На улице холодный ветер, вновь крупными хлопьями идет снег, словно весь мир в белизне. И на этом фоне, как змея, приползла тень — на конце швабры увесистый пакет, в нем еда, вода, сигареты и даже полбутылки водки, так что на гимн не встал, полез под подушку, а когда было совсем светло, его разбудили.
Один верзила стоял в дверях. Второй, импозантный, в очках, уже разложил бумаги на столе и что-то писал:
— Так, гражданин Мастаев, — он глянул поверх очков, — если бы вы были в партии, то исключили бы, и конец. А вы были кандидатом в члены КПСС, и тогда идеологическое вредительство, не приняли. А сейчас.
— А-а-а, что я сделал? — подал голос Мастаев.
— Гм, понимаете, эти дипломные никто не читает. Мы читаем Ленина и Маркса. Но вы ведь не член КПСС и пошли не как все, а против течения, вот и стало интересно, что может самостоятельно слушатель Академии сочинить. Вот, так сказать, и досочинялись на свою голову. А нам, как вы написали, «оппозиция ни к чему».
— Это не я — это Ленин.
— Вот именно — Ленин. А то мы этого не знали, если бы Мастаев не напомнил, — он стал что-то записывать, а Ваха не выдержал:
— И что со мной будет?
— Ну, — не глядя на него и продолжая писать, — не знаю, на счастье или на горе, но ныне не 37-й год, а вот подлечить вас надо основательно.
— Что это значит?
— Это значит — вам во благо. Так сказать, «психушка». Слышали?
— Что?! — вспыхнул Мастаев. Видимо, мгновение он еще соображал, а потом резко вскочил, смял листок, на котором писал мужчина. Здоровяк от двери бросился было к нему, но Ваха как-то ловко вывернулся и уже выскочил в коридор, а там еще двое с дубинками.

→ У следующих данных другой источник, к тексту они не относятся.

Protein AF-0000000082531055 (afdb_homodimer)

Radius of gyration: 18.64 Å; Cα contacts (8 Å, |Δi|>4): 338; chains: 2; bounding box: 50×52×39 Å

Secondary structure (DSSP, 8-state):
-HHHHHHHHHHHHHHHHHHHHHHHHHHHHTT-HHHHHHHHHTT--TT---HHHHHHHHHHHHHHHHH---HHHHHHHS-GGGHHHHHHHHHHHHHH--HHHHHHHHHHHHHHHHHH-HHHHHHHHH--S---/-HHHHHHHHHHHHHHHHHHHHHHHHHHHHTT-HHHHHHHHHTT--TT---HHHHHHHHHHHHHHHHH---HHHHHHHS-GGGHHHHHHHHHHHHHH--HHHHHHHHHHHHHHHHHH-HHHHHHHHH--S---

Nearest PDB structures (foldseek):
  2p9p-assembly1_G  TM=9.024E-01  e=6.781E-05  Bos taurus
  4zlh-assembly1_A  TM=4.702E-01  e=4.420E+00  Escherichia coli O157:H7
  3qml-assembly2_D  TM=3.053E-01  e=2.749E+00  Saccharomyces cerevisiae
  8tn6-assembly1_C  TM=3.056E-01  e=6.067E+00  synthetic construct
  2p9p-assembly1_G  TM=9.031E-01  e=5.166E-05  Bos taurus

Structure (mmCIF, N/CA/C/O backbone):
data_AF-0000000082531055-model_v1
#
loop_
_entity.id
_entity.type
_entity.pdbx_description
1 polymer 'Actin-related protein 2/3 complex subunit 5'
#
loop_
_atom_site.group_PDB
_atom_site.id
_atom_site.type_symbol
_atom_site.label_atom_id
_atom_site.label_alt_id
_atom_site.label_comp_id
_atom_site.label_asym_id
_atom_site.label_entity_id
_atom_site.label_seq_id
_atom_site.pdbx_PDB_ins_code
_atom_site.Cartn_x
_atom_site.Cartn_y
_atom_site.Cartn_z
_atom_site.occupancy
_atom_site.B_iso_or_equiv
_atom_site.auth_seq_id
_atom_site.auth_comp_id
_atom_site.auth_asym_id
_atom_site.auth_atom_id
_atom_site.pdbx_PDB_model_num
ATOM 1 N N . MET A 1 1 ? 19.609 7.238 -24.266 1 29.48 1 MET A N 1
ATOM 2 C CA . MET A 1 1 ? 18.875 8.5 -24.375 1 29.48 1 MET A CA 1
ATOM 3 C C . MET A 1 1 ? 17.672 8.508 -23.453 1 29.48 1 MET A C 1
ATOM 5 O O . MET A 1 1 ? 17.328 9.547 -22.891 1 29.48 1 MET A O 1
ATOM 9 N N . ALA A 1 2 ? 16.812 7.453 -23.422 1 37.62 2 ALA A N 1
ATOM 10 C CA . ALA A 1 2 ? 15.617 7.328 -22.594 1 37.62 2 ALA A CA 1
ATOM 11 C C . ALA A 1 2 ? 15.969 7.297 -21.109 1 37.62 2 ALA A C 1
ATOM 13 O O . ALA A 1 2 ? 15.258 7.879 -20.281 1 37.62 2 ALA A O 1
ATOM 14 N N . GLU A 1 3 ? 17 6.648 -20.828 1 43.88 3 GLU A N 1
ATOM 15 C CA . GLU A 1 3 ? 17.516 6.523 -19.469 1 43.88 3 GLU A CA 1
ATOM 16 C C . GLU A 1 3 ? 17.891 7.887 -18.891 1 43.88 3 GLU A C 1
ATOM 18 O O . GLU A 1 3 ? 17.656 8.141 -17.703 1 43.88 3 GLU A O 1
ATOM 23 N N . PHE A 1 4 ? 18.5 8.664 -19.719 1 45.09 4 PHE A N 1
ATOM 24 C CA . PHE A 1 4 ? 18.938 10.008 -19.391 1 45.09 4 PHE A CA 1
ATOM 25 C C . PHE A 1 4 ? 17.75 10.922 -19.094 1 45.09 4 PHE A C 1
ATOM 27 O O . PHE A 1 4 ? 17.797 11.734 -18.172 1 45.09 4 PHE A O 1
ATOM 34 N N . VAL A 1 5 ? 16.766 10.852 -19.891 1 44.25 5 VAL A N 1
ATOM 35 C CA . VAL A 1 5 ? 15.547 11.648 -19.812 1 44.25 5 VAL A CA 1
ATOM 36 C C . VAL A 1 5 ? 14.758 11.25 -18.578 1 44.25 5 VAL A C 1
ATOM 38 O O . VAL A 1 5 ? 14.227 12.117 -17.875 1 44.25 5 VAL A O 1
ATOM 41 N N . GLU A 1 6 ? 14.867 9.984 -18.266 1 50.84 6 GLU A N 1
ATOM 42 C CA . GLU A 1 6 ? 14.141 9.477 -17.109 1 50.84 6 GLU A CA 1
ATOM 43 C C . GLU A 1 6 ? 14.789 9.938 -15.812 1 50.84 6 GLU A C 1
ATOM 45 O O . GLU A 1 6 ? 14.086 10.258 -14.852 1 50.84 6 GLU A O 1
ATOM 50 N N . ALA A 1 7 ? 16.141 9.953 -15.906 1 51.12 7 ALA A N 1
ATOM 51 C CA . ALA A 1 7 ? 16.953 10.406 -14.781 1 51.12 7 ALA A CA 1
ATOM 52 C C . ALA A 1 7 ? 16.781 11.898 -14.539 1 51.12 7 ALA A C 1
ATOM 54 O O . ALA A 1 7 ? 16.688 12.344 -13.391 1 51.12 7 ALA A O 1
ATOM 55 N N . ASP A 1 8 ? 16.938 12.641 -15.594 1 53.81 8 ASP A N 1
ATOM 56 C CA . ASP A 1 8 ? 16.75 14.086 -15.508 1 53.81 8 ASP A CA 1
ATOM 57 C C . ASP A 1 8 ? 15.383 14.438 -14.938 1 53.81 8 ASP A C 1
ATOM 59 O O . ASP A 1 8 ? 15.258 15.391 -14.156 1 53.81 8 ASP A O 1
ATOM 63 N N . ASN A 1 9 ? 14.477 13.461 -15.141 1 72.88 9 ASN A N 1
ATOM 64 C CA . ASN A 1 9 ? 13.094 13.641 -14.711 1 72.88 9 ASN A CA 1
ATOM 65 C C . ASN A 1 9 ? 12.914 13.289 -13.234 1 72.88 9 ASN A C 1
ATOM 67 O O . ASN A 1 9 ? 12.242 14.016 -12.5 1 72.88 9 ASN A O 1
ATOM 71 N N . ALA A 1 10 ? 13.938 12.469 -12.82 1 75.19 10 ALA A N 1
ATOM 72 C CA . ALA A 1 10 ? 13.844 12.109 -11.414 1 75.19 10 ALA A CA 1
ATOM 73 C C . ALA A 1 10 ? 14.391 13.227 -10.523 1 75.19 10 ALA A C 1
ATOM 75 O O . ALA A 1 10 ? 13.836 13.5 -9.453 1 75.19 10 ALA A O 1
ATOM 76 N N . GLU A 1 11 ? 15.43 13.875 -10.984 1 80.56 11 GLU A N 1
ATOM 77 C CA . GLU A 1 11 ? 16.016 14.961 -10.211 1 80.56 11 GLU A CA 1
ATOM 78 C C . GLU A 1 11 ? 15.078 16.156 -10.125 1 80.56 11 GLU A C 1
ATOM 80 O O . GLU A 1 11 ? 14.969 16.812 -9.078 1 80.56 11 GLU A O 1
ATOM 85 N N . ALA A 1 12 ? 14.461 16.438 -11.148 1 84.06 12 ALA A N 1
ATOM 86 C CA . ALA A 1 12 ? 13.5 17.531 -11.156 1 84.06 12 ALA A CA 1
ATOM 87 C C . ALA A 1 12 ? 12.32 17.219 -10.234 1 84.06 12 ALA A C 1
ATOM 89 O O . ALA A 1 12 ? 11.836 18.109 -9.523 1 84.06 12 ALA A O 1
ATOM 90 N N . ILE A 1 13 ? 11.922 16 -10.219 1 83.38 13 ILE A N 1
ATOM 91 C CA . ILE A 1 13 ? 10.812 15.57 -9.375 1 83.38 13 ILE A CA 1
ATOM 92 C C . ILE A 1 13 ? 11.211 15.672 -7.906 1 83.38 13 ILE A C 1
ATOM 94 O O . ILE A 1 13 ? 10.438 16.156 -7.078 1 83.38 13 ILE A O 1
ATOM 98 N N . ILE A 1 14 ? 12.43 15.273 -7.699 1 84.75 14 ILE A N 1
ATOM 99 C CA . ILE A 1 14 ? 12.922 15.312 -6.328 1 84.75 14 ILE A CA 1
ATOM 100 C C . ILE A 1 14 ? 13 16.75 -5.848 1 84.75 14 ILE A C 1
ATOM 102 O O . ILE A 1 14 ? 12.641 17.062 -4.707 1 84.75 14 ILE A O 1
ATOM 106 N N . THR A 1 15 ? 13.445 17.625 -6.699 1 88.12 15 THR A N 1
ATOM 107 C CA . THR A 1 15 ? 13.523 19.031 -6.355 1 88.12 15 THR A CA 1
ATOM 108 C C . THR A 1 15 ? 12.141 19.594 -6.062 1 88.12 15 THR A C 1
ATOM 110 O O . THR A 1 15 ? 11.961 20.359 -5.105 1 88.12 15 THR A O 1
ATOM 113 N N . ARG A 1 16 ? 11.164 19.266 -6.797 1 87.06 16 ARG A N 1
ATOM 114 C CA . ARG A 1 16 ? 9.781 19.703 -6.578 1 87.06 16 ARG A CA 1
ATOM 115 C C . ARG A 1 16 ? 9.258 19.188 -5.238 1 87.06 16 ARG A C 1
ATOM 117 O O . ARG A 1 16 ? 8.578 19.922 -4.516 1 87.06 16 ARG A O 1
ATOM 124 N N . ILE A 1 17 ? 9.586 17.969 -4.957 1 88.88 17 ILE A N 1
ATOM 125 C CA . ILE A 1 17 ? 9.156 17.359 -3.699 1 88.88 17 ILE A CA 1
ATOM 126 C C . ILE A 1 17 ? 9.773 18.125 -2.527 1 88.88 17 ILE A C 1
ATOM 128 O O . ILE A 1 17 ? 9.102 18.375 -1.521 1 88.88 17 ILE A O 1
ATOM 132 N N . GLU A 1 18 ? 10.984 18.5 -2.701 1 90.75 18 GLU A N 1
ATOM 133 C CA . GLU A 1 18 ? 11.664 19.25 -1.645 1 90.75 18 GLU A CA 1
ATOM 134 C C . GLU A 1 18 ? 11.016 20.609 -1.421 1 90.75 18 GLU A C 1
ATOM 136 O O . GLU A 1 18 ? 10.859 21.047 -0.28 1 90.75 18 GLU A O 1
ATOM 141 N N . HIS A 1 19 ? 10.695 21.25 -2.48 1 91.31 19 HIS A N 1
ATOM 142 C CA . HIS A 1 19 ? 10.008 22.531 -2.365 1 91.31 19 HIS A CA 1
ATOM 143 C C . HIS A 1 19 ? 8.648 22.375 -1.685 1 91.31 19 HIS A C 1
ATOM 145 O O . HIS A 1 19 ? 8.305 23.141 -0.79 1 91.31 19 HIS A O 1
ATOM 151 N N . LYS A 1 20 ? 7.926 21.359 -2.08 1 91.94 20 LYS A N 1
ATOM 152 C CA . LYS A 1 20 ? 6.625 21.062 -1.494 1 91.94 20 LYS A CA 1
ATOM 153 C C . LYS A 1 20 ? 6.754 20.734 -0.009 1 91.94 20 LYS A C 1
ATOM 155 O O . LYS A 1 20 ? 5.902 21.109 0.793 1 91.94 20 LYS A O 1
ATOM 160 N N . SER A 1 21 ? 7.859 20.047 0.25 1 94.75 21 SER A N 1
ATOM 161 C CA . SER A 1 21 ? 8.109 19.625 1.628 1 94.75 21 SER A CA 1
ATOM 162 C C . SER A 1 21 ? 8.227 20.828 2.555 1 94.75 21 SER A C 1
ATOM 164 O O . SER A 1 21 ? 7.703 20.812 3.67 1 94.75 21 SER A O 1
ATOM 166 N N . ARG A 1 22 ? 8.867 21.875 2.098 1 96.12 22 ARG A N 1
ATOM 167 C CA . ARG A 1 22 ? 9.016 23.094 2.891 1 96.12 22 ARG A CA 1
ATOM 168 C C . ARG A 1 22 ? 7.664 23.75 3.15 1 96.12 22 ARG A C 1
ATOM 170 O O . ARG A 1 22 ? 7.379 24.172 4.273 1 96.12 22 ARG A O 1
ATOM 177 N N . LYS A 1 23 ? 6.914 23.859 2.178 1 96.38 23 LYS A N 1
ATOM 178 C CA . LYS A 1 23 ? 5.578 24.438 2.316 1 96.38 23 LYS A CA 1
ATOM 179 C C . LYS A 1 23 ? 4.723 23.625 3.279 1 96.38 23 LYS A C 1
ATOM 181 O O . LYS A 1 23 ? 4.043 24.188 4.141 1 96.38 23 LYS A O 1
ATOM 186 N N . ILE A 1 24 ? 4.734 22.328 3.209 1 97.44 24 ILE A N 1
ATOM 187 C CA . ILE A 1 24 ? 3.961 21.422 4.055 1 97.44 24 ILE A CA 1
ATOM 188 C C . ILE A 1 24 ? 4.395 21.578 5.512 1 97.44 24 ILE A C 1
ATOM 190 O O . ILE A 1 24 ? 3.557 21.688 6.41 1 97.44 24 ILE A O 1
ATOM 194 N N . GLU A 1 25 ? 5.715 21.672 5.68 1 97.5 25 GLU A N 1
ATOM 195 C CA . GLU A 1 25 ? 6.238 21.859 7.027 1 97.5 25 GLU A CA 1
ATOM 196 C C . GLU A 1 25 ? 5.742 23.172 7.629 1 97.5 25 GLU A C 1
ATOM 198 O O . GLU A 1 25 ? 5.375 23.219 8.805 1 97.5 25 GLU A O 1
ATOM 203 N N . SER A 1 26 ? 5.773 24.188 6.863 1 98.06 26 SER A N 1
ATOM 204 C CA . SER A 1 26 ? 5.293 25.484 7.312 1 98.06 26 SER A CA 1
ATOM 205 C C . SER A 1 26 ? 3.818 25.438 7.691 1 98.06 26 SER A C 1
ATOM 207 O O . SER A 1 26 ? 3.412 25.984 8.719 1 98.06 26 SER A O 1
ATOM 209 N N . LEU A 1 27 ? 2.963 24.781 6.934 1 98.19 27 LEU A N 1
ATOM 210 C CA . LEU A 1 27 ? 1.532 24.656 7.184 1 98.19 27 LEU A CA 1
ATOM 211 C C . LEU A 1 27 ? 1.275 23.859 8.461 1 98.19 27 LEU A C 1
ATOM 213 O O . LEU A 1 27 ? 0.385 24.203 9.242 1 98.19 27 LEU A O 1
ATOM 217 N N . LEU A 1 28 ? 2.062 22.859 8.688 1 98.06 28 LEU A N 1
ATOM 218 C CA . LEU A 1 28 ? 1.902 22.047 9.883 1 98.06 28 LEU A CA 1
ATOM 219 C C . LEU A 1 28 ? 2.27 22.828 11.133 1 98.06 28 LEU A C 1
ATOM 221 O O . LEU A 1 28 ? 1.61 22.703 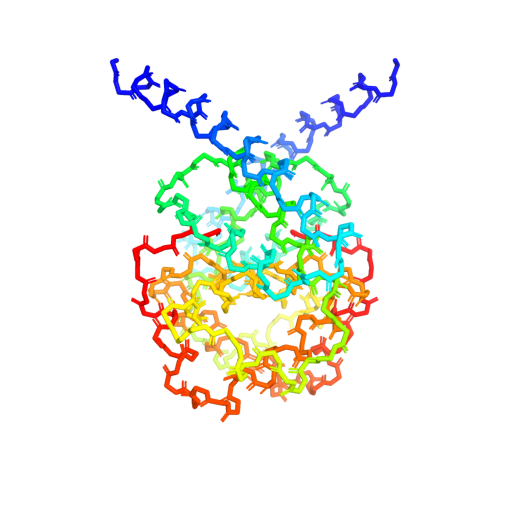12.172 1 98.06 28 LEU A O 1
ATOM 225 N N . LYS A 1 29 ? 3.264 23.625 11.016 1 97.69 29 LYS A N 1
ATOM 226 C CA . LYS A 1 29 ? 3.652 24.5 12.125 1 97.69 29 LYS A CA 1
ATOM 227 C C . LYS A 1 29 ? 2.547 25.5 12.453 1 97.69 29 LYS A C 1
ATOM 229 O O . LYS A 1 29 ? 2.381 25.891 13.609 1 97.69 29 LYS A O 1
ATOM 234 N N . GLN A 1 30 ? 1.782 25.859 11.453 1 98.06 30 GLN A N 1
ATOM 235 C CA . GLN A 1 30 ? 0.675 26.797 11.602 1 98.06 30 GLN A CA 1
ATOM 236 C C . GLN A 1 30 ? -0.611 26.078 11.992 1 98.06 30 GLN A C 1
ATOM 238 O O . GLN A 1 30 ? -1.688 26.672 12.008 1 98.06 30 GLN A O 1
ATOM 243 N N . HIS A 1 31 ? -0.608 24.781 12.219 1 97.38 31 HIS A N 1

— Вот видите, вам лечение просто необходимо, — продолжал очкарик, после того как связанному Вахе сделали укол. — Пригласите понятых, — это были его соседи, и уже уходя: — А вот ваша соседка, — он указал в сторону комнаты Деревяко, — оказала вам медвежью услугу. Вы ведь явно исправлялись: на гимн и «Интернационал» по стойке смирно, как положено всем советским людям, стояли, а она своими объедками. Видите, нет у нее партстажа, и классиков, видать, не читала, так что за пособничество тоже будет наказана.